Among the lines below, a stretch begins at the one with "ATOM 53 O O" and ends at the one with "ATOM 73 C C". Repeat that stretch exactly, ends included.

── INPUT RECORDS ──

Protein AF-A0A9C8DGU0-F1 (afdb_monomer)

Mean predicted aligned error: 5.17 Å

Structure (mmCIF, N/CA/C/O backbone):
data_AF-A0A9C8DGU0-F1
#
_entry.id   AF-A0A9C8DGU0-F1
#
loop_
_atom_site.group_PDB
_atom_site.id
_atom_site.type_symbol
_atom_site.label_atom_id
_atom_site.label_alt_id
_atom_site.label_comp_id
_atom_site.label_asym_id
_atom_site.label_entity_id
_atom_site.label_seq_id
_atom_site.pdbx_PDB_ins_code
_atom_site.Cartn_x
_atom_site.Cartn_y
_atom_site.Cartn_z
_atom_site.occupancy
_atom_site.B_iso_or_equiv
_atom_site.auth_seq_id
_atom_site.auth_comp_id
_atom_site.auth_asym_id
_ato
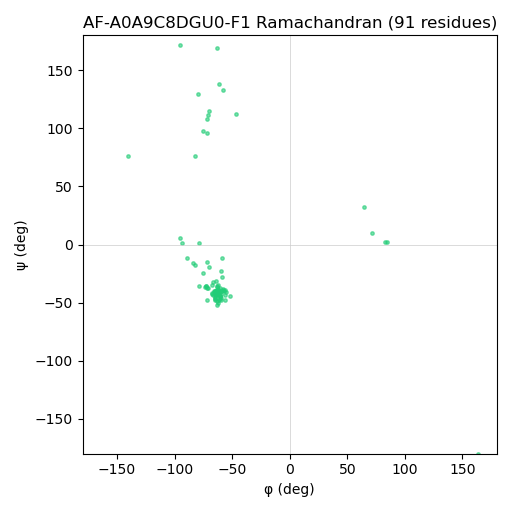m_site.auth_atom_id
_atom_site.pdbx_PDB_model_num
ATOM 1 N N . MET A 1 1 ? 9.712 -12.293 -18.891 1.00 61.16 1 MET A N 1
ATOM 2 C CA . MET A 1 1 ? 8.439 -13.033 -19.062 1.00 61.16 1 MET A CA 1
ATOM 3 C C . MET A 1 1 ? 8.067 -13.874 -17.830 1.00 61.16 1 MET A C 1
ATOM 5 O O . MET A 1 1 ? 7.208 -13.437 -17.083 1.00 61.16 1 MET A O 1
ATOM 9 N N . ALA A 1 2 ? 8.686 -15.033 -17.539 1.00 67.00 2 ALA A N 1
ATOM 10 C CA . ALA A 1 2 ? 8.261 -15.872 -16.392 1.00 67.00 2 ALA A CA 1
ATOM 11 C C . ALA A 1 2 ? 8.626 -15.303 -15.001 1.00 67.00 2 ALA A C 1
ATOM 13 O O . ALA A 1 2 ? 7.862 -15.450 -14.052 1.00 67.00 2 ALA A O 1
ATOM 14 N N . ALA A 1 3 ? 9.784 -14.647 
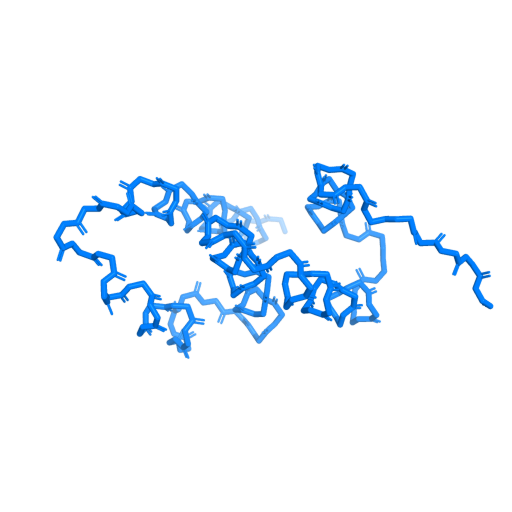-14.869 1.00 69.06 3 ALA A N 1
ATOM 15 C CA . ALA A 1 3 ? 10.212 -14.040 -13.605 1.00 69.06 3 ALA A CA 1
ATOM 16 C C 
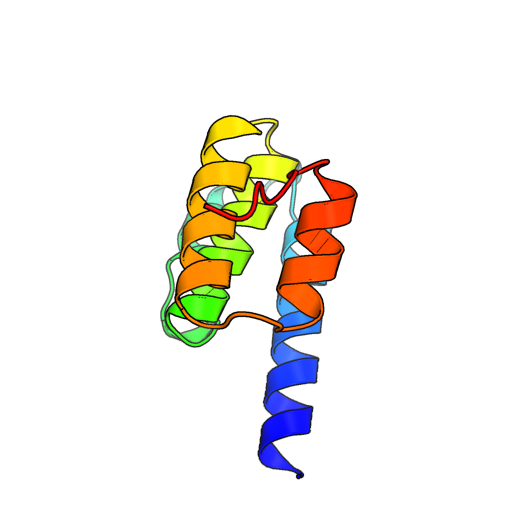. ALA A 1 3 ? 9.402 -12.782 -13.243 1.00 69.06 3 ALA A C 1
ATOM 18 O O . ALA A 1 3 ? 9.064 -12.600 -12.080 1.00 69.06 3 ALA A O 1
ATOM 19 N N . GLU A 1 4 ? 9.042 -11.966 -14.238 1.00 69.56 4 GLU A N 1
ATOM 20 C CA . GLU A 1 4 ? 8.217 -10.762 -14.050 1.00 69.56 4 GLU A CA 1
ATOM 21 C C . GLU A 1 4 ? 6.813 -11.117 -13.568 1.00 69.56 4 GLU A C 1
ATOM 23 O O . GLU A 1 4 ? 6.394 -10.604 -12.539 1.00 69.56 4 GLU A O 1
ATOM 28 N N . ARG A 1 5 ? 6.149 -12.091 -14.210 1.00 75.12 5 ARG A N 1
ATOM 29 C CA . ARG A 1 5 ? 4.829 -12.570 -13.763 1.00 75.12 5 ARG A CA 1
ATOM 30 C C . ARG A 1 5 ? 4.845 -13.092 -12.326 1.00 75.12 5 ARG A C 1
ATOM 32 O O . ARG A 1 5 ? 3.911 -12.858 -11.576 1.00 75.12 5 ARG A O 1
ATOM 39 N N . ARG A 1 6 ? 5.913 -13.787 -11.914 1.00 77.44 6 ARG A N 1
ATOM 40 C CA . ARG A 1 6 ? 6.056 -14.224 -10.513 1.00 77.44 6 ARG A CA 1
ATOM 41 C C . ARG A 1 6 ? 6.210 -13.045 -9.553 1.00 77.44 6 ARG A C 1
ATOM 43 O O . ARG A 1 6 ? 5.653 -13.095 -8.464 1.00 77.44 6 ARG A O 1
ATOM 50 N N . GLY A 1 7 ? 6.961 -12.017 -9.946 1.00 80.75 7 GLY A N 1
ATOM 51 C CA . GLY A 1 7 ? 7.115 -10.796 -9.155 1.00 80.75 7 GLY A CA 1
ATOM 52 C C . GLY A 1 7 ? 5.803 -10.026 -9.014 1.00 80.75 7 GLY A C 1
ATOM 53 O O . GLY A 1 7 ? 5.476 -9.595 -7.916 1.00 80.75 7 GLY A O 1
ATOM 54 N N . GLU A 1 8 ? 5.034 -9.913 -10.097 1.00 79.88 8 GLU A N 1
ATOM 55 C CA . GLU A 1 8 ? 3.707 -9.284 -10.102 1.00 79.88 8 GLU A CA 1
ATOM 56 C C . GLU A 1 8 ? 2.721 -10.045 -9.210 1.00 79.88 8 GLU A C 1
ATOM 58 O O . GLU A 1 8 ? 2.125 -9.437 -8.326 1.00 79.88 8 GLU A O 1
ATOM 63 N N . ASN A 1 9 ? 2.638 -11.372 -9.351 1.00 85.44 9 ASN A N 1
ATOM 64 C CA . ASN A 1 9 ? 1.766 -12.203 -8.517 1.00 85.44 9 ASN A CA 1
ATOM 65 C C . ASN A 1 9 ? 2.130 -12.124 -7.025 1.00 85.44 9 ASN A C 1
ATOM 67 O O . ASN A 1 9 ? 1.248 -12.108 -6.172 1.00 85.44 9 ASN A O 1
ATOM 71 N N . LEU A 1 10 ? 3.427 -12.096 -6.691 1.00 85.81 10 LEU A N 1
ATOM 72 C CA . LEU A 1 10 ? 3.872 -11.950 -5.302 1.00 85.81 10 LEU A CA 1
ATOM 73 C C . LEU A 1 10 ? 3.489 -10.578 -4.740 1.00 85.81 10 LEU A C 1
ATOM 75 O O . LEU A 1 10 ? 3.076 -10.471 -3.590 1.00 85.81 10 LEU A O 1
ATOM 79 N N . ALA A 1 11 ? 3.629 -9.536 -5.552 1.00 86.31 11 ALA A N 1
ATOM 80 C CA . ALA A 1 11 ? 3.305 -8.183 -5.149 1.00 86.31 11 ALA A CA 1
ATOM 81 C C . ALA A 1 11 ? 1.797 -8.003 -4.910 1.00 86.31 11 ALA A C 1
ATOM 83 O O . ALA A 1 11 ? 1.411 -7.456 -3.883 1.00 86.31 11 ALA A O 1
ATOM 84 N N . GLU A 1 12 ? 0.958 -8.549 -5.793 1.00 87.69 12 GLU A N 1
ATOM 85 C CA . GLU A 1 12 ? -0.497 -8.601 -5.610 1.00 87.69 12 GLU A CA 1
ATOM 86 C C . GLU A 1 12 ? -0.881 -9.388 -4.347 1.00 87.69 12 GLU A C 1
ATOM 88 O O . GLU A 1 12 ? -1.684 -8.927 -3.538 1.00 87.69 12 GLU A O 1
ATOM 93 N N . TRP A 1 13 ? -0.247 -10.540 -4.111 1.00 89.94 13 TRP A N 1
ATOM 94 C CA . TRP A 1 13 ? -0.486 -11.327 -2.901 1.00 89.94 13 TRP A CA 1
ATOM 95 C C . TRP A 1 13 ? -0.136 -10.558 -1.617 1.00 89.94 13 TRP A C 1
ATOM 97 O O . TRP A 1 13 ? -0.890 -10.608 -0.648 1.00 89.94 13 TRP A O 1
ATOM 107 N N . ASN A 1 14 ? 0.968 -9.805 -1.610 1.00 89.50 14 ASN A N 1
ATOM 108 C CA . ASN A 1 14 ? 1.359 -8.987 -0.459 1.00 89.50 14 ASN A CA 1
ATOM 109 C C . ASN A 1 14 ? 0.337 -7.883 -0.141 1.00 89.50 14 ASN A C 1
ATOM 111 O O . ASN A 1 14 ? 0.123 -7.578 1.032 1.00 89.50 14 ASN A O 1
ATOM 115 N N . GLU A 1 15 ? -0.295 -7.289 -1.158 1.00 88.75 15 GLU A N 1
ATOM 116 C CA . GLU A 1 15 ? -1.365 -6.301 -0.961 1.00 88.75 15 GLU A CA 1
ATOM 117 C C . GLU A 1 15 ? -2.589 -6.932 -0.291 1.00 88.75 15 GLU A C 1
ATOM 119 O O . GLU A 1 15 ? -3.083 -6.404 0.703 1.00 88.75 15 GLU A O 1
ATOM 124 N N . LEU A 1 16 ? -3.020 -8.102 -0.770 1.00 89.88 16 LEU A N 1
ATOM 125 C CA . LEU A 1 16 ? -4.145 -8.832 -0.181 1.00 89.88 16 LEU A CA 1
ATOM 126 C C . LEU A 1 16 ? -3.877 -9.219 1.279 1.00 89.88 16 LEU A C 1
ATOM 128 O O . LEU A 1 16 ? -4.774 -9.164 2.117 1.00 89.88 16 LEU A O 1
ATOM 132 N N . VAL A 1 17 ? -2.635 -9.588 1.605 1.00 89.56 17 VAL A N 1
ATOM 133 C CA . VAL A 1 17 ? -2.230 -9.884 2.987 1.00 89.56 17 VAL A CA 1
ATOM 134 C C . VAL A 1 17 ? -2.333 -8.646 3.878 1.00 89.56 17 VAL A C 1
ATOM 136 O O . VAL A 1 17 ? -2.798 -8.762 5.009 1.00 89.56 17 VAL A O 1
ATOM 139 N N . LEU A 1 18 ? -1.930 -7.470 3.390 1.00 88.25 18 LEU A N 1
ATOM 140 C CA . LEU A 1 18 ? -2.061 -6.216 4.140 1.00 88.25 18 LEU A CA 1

───

#### [ANSWER SECTION]
ATOM 53 O O . GLY A 1 7 ? 5.476 -9.595 -7.916 1.00 80.75 7 GLY A O 1
ATOM 54 N N . GLU A 1 8 ? 5.034 -9.913 -10.097 1.00 79.88 8 GLU A N 1
ATOM 55 C CA . GLU A 1 8 ? 3.707 -9.284 -10.102 1.00 79.88 8 GLU A CA 1
ATOM 56 C C . GLU A 1 8 ? 2.721 -10.045 -9.210 1.00 79.88 8 GLU A C 1
ATOM 58 O O . GLU A 1 8 ? 2.125 -9.437 -8.326 1.00 79.88 8 GLU A O 1
ATOM 63 N N . ASN A 1 9 ? 2.638 -11.372 -9.351 1.00 85.44 9 ASN A N 1
ATOM 64 C CA . ASN A 1 9 ? 1.766 -12.203 -8.517 1.00 85.44 9 ASN A CA 1
ATOM 65 C C . ASN A 1 9 ? 2.130 -12.124 -7.025 1.00 85.44 9 ASN A C 1
ATOM 67 O O . ASN A 1 9 ? 1.248 -12.108 -6.172 1.00 85.44 9 ASN A O 1
ATOM 71 N N . LEU A 1 10 ? 3.427 -12.096 -6.691 1.00 85.81 10 LEU A N 1
ATOM 72 C CA . LEU A 1 10 ? 3.872 -11.950 -5.302 1.00 85.81 10 LEU A CA 1
ATOM 73 C C . LEU A 1 10 ? 3.489 -10.578 -4.740 1.00 85.81 10 LEU A C 1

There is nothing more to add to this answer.